══ INPUT DATA
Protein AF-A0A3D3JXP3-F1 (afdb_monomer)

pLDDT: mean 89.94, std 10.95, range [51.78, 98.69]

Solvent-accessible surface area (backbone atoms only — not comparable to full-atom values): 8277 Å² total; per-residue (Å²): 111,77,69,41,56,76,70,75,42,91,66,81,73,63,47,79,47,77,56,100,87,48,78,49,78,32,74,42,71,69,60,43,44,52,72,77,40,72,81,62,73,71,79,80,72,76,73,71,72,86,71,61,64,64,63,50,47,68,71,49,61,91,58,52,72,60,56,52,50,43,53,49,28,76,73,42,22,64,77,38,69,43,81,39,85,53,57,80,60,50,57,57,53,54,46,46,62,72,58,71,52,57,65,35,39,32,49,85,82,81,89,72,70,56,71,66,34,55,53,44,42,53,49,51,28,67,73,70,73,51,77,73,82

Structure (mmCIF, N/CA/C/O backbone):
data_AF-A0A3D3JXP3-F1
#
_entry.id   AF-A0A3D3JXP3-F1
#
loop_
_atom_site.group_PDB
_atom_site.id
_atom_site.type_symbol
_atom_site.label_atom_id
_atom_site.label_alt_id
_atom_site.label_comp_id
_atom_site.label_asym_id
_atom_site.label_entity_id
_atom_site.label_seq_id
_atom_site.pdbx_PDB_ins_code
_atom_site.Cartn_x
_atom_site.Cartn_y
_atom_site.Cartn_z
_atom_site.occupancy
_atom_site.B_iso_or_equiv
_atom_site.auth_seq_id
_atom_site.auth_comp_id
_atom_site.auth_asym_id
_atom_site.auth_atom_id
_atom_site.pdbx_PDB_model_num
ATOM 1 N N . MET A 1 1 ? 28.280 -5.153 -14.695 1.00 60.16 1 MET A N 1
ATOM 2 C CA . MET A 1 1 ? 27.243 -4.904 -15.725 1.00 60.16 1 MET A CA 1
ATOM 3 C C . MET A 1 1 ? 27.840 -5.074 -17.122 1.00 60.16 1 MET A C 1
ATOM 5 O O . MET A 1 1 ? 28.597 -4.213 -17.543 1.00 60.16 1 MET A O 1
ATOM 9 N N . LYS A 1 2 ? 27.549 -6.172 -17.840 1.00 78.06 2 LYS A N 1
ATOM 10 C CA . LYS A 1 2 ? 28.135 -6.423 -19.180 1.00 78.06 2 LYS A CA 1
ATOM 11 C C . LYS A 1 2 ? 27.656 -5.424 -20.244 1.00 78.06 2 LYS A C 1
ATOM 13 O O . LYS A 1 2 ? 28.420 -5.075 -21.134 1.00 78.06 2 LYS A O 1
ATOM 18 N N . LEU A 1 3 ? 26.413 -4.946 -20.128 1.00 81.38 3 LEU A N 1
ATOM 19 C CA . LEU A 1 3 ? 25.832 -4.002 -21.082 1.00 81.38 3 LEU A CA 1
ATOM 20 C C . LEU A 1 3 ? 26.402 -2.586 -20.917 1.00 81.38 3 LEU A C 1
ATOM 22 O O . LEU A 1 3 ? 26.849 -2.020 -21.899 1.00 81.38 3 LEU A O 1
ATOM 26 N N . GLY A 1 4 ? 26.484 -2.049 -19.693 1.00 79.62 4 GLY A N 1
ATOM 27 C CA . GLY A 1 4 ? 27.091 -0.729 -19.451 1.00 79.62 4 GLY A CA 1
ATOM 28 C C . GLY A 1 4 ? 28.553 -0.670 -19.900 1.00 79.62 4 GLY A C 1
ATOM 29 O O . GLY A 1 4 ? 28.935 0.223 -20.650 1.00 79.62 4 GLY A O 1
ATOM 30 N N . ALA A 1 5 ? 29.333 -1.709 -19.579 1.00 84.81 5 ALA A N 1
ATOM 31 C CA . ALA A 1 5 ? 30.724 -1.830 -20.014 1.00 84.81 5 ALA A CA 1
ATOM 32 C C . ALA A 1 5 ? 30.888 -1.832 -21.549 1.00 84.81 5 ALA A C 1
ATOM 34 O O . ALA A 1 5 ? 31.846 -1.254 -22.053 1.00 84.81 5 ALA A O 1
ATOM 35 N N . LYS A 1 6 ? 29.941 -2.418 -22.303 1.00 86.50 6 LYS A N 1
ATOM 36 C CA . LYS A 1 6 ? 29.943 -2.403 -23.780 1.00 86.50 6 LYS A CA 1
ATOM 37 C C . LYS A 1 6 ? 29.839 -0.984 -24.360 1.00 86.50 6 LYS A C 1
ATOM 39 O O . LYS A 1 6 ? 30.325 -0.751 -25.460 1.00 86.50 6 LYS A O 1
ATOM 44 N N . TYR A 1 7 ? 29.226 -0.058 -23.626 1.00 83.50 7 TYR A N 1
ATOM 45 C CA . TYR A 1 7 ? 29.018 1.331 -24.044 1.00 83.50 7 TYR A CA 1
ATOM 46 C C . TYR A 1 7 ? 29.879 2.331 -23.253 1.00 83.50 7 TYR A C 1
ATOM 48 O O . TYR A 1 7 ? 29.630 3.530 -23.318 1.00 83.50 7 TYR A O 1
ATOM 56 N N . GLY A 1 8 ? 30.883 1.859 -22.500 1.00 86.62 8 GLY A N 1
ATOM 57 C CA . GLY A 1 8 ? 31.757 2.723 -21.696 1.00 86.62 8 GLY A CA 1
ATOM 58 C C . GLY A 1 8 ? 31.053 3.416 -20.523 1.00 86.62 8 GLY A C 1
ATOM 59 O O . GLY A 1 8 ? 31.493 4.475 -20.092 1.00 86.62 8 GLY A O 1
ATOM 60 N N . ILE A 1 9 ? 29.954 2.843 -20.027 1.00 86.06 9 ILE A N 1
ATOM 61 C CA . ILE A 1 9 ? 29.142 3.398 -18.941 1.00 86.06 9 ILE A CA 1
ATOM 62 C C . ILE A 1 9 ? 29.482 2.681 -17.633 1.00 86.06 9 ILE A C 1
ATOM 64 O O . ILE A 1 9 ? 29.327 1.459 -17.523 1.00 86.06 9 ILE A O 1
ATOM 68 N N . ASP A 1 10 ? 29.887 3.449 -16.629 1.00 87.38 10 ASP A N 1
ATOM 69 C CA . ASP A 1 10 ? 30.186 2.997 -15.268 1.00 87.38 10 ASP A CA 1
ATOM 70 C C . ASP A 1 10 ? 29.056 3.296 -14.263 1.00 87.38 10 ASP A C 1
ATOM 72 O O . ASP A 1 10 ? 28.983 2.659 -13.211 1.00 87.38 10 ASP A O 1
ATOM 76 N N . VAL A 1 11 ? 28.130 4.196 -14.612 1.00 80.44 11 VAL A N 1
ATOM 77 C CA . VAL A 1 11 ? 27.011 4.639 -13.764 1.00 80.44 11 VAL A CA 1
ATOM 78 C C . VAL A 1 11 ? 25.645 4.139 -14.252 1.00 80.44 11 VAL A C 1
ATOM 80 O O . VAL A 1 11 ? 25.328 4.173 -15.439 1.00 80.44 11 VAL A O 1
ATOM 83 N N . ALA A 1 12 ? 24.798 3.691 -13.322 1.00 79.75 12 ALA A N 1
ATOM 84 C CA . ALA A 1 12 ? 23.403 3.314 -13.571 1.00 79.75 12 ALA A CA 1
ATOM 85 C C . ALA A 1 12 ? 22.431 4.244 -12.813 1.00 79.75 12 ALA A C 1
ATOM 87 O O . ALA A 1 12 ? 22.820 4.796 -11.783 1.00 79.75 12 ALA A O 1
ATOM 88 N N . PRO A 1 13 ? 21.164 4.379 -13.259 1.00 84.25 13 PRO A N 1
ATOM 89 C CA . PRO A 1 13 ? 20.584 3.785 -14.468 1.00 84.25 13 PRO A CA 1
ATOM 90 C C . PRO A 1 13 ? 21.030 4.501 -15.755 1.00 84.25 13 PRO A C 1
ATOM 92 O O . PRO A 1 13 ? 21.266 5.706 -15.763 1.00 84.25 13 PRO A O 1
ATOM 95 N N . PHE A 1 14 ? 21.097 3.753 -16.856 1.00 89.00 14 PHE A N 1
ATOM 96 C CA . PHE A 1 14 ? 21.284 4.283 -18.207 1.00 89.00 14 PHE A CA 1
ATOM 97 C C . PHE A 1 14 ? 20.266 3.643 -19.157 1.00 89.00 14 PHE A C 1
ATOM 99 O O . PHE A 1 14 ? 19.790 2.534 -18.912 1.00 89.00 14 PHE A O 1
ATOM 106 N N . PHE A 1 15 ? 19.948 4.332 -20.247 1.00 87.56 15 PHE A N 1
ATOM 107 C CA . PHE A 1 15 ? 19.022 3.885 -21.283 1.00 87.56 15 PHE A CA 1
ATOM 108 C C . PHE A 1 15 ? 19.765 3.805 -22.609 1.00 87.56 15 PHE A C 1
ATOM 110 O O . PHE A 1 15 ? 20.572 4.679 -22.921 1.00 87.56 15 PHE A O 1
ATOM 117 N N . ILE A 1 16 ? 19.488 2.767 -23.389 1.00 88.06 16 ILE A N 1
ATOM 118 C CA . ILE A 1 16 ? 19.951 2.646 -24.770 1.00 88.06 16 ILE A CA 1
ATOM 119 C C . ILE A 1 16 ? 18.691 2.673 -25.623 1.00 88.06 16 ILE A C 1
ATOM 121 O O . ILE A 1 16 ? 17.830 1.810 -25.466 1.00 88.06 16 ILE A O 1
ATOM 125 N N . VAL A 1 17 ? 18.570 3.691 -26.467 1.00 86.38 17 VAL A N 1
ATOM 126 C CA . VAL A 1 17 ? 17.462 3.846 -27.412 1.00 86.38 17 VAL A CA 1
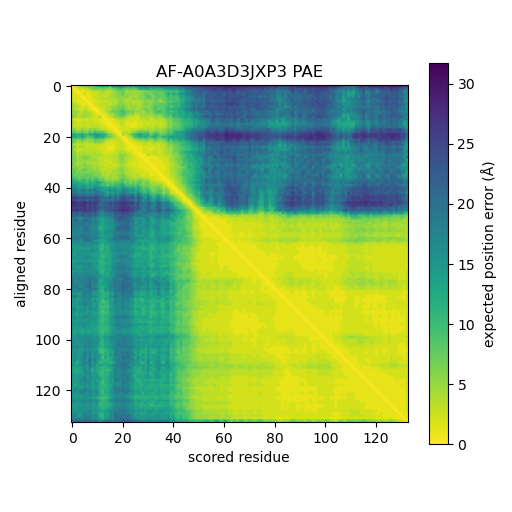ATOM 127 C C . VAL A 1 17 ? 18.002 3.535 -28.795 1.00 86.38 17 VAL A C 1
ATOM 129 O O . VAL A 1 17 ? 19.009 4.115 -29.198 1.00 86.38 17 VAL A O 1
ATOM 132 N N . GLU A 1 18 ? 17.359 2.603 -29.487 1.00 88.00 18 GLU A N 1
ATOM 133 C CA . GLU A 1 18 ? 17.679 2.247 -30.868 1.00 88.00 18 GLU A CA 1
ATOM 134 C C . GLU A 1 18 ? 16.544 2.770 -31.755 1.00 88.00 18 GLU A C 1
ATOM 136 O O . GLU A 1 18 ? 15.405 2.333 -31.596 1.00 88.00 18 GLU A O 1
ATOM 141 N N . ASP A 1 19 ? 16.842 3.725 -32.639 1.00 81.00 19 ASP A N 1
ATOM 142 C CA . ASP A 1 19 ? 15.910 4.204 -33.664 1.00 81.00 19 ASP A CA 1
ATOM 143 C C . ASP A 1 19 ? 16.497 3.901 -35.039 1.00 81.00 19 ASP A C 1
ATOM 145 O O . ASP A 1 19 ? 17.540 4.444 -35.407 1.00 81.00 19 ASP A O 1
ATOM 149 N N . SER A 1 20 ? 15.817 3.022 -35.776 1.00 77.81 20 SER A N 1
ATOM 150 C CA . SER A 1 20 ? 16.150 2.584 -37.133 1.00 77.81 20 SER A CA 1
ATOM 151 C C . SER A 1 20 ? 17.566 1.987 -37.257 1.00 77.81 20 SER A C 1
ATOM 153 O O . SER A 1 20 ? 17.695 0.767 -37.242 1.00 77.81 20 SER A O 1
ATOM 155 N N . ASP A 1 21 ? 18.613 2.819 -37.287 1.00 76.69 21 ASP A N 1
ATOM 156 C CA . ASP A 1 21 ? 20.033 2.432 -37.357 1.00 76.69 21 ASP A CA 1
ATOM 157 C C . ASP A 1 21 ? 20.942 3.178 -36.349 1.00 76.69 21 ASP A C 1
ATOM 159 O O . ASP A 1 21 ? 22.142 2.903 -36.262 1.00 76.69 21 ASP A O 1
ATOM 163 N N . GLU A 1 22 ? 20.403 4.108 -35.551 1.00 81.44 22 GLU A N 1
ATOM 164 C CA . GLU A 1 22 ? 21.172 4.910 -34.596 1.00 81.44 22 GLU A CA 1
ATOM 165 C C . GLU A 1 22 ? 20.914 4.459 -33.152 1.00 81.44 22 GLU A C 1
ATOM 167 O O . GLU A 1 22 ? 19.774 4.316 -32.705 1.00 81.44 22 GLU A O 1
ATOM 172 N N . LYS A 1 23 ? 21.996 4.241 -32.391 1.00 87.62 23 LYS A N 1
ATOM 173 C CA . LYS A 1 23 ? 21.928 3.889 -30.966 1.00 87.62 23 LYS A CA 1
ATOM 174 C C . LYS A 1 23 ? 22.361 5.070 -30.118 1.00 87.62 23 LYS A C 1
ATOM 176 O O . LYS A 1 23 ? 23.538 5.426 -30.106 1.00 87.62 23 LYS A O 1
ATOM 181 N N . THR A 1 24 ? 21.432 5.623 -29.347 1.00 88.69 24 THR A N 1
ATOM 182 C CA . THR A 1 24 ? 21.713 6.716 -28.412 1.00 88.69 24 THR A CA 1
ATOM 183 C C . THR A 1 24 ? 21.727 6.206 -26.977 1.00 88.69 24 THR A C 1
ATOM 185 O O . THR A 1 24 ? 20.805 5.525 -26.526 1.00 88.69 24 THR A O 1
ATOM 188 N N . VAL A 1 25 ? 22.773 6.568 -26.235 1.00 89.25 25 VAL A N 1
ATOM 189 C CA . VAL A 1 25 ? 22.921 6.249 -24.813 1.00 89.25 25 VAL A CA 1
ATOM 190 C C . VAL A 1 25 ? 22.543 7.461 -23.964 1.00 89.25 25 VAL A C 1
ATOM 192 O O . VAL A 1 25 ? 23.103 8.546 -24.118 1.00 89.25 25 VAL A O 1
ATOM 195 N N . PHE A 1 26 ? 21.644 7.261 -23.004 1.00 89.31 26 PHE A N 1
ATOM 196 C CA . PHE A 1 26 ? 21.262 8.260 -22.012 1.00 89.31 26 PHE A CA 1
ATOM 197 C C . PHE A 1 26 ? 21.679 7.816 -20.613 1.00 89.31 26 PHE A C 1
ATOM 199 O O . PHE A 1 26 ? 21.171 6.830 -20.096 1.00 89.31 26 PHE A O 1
════
● **ASSIGNED TASK**: Once the line with "ATOM 125 N N" is found in the data above, reproduce it and each line after it exactly, through the line with "ATOM 142 C CA". Omit the pictures.

● **RESPONSE**:
ATOM 125 N N . VAL A 1 17 ? 18.570 3.691 -26.467 1.00 86.38 17 VAL A N 1
ATOM 126 C CA . VAL A 1 17 ? 17.462 3.846 -27.412 1.00 86.38 17 VAL A CA 1
ATOM 127 C C . VAL A 1 17 ? 18.002 3.535 -28.795 1.00 86.38 17 VAL A C 1
ATOM 129 O O . VAL A 1 17 ? 19.009 4.115 -29.198 1.00 86.38 17 VAL A O 1
ATOM 132 N N . GLU A 1 18 ? 17.359 2.603 -29.487 1.00 88.00 18 GLU A N 1
ATOM 133 C CA . GLU A 1 18 ? 17.679 2.247 -30.868 1.00 88.00 18 GLU A CA 1
ATOM 134 C C . GLU A 1 18 ? 16.544 2.770 -31.755 1.00 88.00 18 GLU A C 1
ATOM 136 O O . GLU A 1 18 ? 15.405 2.333 -31.596 1.00 88.00 18 GLU A O 1
ATOM 141 N N . ASP A 1 19 ? 16.842 3.725 -32.639 1.00 81.00 19 ASP A N 1
ATOM 142 C CA . ASP A 1 19 ? 15.910 4.204 -33.664 1.00 81.00 19 ASP A CA 1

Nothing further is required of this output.